#### EXERCISE INSTRUCTIONS
Copy the first line of the material below and every later line through the line containing "IPR001314 Peptidase S1A, chymotrypsin family [PR00722] (70-84)", without any other output.
(DATA FOR THIS EXERCISE)
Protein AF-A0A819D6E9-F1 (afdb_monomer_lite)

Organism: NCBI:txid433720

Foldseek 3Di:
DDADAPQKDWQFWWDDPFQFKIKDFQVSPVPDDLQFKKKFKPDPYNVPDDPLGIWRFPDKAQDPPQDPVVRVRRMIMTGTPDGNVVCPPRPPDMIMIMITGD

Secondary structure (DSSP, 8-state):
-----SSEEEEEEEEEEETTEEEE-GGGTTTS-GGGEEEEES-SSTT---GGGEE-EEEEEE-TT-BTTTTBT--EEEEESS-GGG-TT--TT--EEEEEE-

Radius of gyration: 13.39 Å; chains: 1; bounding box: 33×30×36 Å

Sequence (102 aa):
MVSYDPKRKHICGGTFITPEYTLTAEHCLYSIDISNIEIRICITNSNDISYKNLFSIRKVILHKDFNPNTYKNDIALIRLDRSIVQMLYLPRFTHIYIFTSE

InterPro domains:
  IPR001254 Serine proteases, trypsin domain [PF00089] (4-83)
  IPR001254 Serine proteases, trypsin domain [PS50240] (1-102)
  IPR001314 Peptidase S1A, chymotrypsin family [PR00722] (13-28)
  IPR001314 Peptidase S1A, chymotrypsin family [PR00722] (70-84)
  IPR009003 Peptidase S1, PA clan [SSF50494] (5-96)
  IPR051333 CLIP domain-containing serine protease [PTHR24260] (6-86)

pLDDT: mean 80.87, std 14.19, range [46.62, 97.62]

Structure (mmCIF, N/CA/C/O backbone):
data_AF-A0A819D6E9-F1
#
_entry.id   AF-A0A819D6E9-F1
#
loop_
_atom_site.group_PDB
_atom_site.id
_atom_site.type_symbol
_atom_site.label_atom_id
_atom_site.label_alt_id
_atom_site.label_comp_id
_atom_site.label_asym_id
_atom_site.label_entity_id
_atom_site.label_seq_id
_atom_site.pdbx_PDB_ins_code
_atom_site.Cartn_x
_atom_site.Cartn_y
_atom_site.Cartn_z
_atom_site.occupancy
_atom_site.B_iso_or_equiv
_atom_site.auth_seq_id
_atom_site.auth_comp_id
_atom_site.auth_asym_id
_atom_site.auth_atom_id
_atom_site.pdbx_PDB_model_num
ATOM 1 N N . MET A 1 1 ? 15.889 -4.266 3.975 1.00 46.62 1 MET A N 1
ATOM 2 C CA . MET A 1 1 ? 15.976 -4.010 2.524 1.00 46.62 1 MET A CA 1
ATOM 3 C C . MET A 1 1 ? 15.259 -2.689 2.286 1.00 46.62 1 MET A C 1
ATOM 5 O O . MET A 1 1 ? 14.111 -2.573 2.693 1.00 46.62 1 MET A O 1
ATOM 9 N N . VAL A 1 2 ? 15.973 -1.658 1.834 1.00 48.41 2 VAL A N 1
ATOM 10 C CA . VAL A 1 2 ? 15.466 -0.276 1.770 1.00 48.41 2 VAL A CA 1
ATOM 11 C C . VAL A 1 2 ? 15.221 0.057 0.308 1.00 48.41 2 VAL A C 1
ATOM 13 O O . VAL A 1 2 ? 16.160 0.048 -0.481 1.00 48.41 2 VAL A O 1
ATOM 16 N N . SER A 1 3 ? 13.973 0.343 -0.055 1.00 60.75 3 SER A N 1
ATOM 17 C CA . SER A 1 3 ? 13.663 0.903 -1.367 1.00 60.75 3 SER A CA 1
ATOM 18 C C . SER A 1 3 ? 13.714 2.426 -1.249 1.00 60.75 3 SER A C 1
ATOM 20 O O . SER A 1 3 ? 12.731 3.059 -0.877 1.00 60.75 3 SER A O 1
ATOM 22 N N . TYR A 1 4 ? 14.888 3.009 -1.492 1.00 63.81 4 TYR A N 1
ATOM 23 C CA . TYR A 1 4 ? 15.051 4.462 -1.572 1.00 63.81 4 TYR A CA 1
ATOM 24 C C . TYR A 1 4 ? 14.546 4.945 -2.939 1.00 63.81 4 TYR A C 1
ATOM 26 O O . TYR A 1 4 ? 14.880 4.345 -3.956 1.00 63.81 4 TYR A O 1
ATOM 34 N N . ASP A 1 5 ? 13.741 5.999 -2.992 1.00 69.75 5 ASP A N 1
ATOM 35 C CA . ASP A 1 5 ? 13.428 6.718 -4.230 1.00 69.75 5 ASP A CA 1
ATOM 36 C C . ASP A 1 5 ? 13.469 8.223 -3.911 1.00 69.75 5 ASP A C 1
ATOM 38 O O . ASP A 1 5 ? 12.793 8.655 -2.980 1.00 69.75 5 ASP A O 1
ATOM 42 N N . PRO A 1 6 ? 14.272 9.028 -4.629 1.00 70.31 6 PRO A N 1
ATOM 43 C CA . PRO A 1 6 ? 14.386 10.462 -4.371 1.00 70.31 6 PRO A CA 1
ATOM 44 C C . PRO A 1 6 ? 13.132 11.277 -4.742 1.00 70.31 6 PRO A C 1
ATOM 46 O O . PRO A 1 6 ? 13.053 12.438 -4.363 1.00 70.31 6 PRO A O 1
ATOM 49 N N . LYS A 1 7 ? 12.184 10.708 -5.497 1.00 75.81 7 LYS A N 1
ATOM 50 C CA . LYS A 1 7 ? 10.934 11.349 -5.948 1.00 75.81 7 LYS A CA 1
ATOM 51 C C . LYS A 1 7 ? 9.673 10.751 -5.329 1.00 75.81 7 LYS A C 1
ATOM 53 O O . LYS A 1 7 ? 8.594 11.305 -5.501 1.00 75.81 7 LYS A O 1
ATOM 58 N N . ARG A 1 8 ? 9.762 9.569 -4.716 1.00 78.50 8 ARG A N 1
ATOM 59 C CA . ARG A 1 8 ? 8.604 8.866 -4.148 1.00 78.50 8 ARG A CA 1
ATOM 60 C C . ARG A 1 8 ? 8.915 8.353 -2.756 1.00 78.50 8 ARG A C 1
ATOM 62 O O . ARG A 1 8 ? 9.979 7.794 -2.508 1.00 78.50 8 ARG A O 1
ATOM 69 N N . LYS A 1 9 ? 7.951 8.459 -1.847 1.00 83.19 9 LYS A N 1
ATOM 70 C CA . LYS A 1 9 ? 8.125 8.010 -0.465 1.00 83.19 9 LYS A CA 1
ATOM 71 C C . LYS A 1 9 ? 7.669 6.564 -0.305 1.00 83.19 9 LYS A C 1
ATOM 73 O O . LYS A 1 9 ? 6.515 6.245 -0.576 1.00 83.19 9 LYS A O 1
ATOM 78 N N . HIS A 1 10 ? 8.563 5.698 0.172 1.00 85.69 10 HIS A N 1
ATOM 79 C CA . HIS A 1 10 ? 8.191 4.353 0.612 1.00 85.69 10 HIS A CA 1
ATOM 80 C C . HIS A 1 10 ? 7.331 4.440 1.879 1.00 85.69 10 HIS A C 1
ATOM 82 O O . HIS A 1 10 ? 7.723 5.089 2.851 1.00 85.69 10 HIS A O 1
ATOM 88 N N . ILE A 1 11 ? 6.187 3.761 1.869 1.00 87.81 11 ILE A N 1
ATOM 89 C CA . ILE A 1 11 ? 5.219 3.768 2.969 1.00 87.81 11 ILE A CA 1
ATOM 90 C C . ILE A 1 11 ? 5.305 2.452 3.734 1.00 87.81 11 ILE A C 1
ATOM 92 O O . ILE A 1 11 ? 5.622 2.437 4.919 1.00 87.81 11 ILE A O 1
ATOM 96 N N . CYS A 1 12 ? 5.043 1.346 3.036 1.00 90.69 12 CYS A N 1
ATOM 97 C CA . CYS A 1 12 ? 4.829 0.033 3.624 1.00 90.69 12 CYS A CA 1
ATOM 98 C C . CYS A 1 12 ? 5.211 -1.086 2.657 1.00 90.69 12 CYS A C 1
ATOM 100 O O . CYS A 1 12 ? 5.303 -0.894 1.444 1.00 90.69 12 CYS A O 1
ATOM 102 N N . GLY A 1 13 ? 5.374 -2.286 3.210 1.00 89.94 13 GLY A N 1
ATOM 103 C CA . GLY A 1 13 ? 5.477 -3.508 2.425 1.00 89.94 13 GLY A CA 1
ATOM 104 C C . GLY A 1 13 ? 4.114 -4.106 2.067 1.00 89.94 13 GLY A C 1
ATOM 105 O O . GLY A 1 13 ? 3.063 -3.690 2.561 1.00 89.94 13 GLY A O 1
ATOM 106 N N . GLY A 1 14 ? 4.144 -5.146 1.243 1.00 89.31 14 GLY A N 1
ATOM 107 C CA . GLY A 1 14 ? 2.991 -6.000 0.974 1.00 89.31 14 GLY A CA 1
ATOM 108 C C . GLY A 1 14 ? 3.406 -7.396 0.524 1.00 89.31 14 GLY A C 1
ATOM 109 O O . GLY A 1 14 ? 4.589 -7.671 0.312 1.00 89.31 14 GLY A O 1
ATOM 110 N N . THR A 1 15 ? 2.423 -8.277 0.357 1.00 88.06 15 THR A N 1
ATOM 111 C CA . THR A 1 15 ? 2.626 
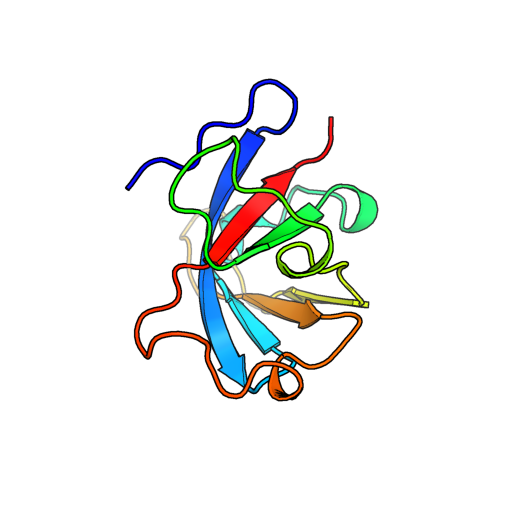-9.615 -0.219 1.00 88.06 15 THR A CA 1
ATOM 112 C C . THR A 1 15 ? 1.514 -9.980 -1.
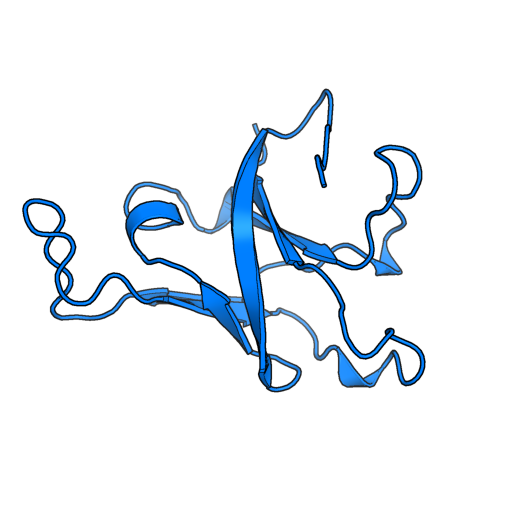197 1.00 88.06 15 THR A C 1
ATOM 114 O O . THR A 1 15 ? 0.363 -9.603 -0.997 1.00 88.06 15 THR A O 1
ATOM 117 N N . PHE A 1 16 ? 1.831 -10.718 -2.259 1.00 87.19 16 PHE A N 1
ATOM 118 C CA . PHE A 1 16 ? 0.818 -11.204 -3.192 1.00 87.19 16 PHE A CA 1
ATOM 119 C C . PHE A 1 16 ? 0.099 -12.401 -2.589 1.00 87.19 16 PHE A C 1
ATOM 121 O O . PHE A 1 16 ? 0.728 -13.381 -2.196 1.00 87.19 16 PHE A O 1
ATOM 128 N N . ILE A 1 17 ? -1.227 -12.333 -2.561 1.00 89.31 17 ILE A N 1
ATOM 129 C CA . ILE A 1 17 ? -2.081 -13.474 -2.200 1.00 89.31 17 ILE A CA 1
ATOM 130 C C . ILE A 1 17 ? -2.722 -14.106 -3.436 1.00 89.31 17 ILE A C 1
ATOM 132 O O . ILE A 1 17 ? -3.093 -15.275 -3.424 1.00 89.31 17 ILE A O 1
ATOM 136 N N . THR A 1 18 ? -2.818 -13.337 -4.521 1.00 88
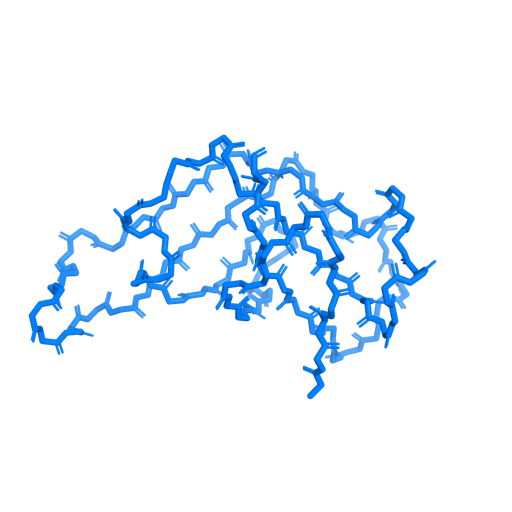.62 18 THR A N 1
ATOM 137 C CA . THR A 1 18 ? -3.154 -13.808 -5.865 1.00 88.62 18 THR A CA 1
ATOM 138 C C . THR A 1 18 ? -2.392 -12.952 -6.884 1.00 88.62 18 THR A C 1
ATOM 140 O O . THR A 1 18 ? -1.851 -11.906 -6.514 1.00 88.62 18 THR A O 1
ATOM 143 N N . PRO A 1 19 ? -2.385 -13.313 -8.176 1.00 87.38 19 PRO A N 1
ATOM 144 C CA . PRO A 1 19 ? -1.683 -12.520 -9.181 1.00 87.38 19 PRO A CA 1
ATOM 145 C C . PRO A 1 19 ? -2.216 -11.098 -9.414 1.00 87.38 19 PRO A C 1
ATOM 147 O O . PRO A 1 19 ? -1.540 -10.306 -10.062 1.00 87.38 19 PRO A O 1
ATOM 150 N N . GLU A 1 20 ? -3.414 -10.773 -8.925 1.00 90.38 20 GLU A N 1
ATOM 151 C CA . GLU A 1 20 ? -4.003 -9.428 -9.024 1.00 90.38 20 GLU A CA 1
ATOM 152 C C . GLU A 1 20 ? -4.161 -8.745 -7.665 1.00 90.38 20 GLU A C 1
ATOM 154 O O . GLU A 1 20 ? -4.541 -7.577 -7.630 1.00 90.38 20 GLU A O 1
ATOM 159 N N . TYR A 1 21 ? -3.921 -9.451 -6.555 1.00 92.06 21 TYR A N 1
ATOM 160 C CA . TYR A 1 21 ? -4.212 -8.946 -5.217 1.00 92.06 21 TYR A CA 1
ATOM 161 C C . TYR A 1 21 ? -2.979 -8.971 -4.321 1.00 92.06 21 TYR A C 1
ATOM 163 O O . TYR A 1 21 ? -2.413 -10.031 -4.032 1.00 92.06 21 TYR A O 1
ATOM 171 N N . THR A 1 22 ? -2.647 -7.790 -3.816 1.00 92.19 22 THR A N 1
ATOM 172 C CA . THR A 1 22 ? -1.651 -7.563 -2.775 1.00 92.19 22 THR A CA 1
ATOM 173 C C . THR A 1 22 ? -2.344 -7.388 -1.437 1.00 92.19 22 THR A C 1
ATOM 175 O O . THR A 1 22 ? -3.261 -6.581 -1.312 1.00 92.19 22 THR A O 1
ATOM 178 N N . LEU A 1 23 ? -1.875 -8.111 -0.432 1.00 93.44 23 LEU A N 1
ATOM 179 C CA . LEU A 1 23 ? -2.201 -7.907 0.967 1.00 93.44 23 LEU A CA 1
ATOM 180 C C . LEU A 1 23 ? -1.215 -6.921 1.595 1.00 93.44 23 LEU A C 1
ATOM 182 O O . LEU A 1 23 ? -0.005 -7.019 1.380 1.00 93.44 23 LEU A O 1
ATOM 186 N N . THR A 1 24 ? -1.730 -5.994 2.392 1.00 94.50 24 THR A N 1
ATOM 187 C CA . THR A 1 24 ? -0.942 -5.052 3.193 1.00 94.50 24 THR A CA 1
ATOM 188 C C . THR A 1 24 ? -1.715 -4.670 4.459 1.00 94.50 24 THR A C 1
ATOM 190 O O . THR A 1 24 ? -2.785 -5.223 4.720 1.00 94.50 24 THR A O 1
ATOM 193 N N . ALA A 1 25 ? -1.170 -3.759 5.257 1.00 95.19 25 ALA A N 1
ATOM 194 C CA . ALA A 1 25 ? -1.846 -3.201 6.416 1.00 95.19 25 ALA A CA 1
ATOM 195 C C . ALA A 1 25 ? -2.749 -2.029 6.004 1.00 95.19 25 ALA A C 1
ATOM 19
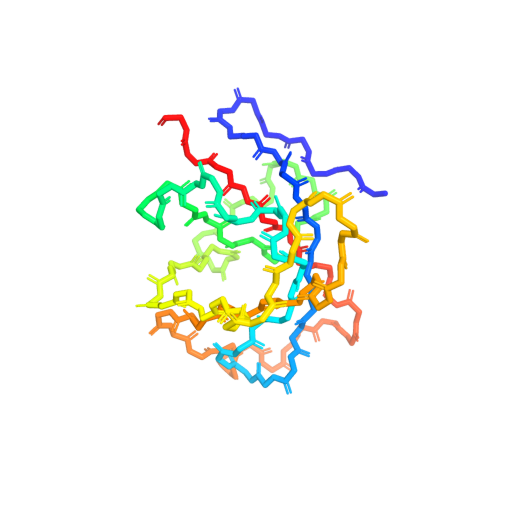7 O O . ALA A 1 25 ? -2.444 -1.274 5.077 1.00 95.19 25 ALA A O 1
ATOM 198 N N . GLU A 1 26 ? -3.871 -1.869 6.691 1.00 94.94 26 GLU A N 1
ATOM 199 C CA . GLU A 1 26 ? -4.832 -0.810 6.401 1.00 94.94 26 GLU A CA 1
ATOM 200 C C . GLU A 1 26 ? -4.323 0.565 6.826 1.00 94.94 26 GLU A C 1
ATOM 202 O O . GLU A 1 26 ? -4.517 1.544 6.101 1.00 94.94 26 GLU A O 1
ATOM 207 N N . HIS A 1 27 ? -3.598 0.652 7.942 1.00 93.75 27 HIS A N 1
ATOM 208 C CA . HIS A 1 27 ? -3.036 1.913 8.420 1.00 93.75 27 HIS A CA 1
ATOM 209 C C . HIS A 1 27 ? -2.068 2.552 7.405 1.00 93.75 27 HIS A C 1
ATOM 211 O O . HIS A 1 27 ? -1.824 3.756 7.450 1.00 93.75 27 HIS A O 1
ATOM 217 N N . CYS A 1 28 ? -1.533 1.759 6.471 1.00 92.06 28 CYS A N 1
ATOM 218 C CA . CYS A 1 28 ? -0.705 2.243 5.372 1.00 92.06 28 CYS A CA 1
ATOM 219 C C . CYS A 1 28 ? -1.505 3.001 4.308 1.00 92.06 28 CYS A C 1
ATOM 221 O O . CYS A 1 28 ? -0.920 3.775 3.560 1.00 92.06 28 CYS A O 1
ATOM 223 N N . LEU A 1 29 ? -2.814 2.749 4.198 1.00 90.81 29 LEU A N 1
(End DATA FOR THIS EXERCISE)
#### EXERCISE ANSWER
Protein AF-A0A819D6E9-F1 (afdb_monomer_lite)

Organism: NCBI:txid433720

Foldseek 3Di:
DDADAPQKDWQFWWDDPFQFKIKDFQVSPVPDDLQFKKKFKPDPYNVPDDPLGIWRFPDKAQDPPQDPVVRVRRMIMTGTPDGNVVCPPRPPDMIMIMITGD

Secondary structure (DSSP, 8-state):
-----SSEEEEEEEEEEETTEEEE-GGGTTTS-GGGEEEEES-SSTT---GGGEE-EEEEEE-TT-BTTTTBT--EEEEESS-GGG-TT--TT--EEEEEE-

Radius of gyration: 13.39 Å; chains: 1; bounding box: 33×30×36 Å

Sequence (102 aa):
MVSYDPKRKHICGGTFITPEYTLTAEHCLYSIDISNIEIRICITNSNDISYKNLFSIRKVILHKDFNPNTYKNDIALIRLDRSIVQMLYLPRFTHIYIFTSE

InterPro domains:
  IPR001254 Serine proteases, trypsin domain [PF00089] (4-83)
  IPR001254 Serine proteases, trypsin domain [PS50240] (1-102)
  IPR001314 Peptidase S1A, chymotrypsin family [PR00722] (13-28)
  IPR001314 Peptidase S1A, chymotrypsin family [PR00722] (70-84)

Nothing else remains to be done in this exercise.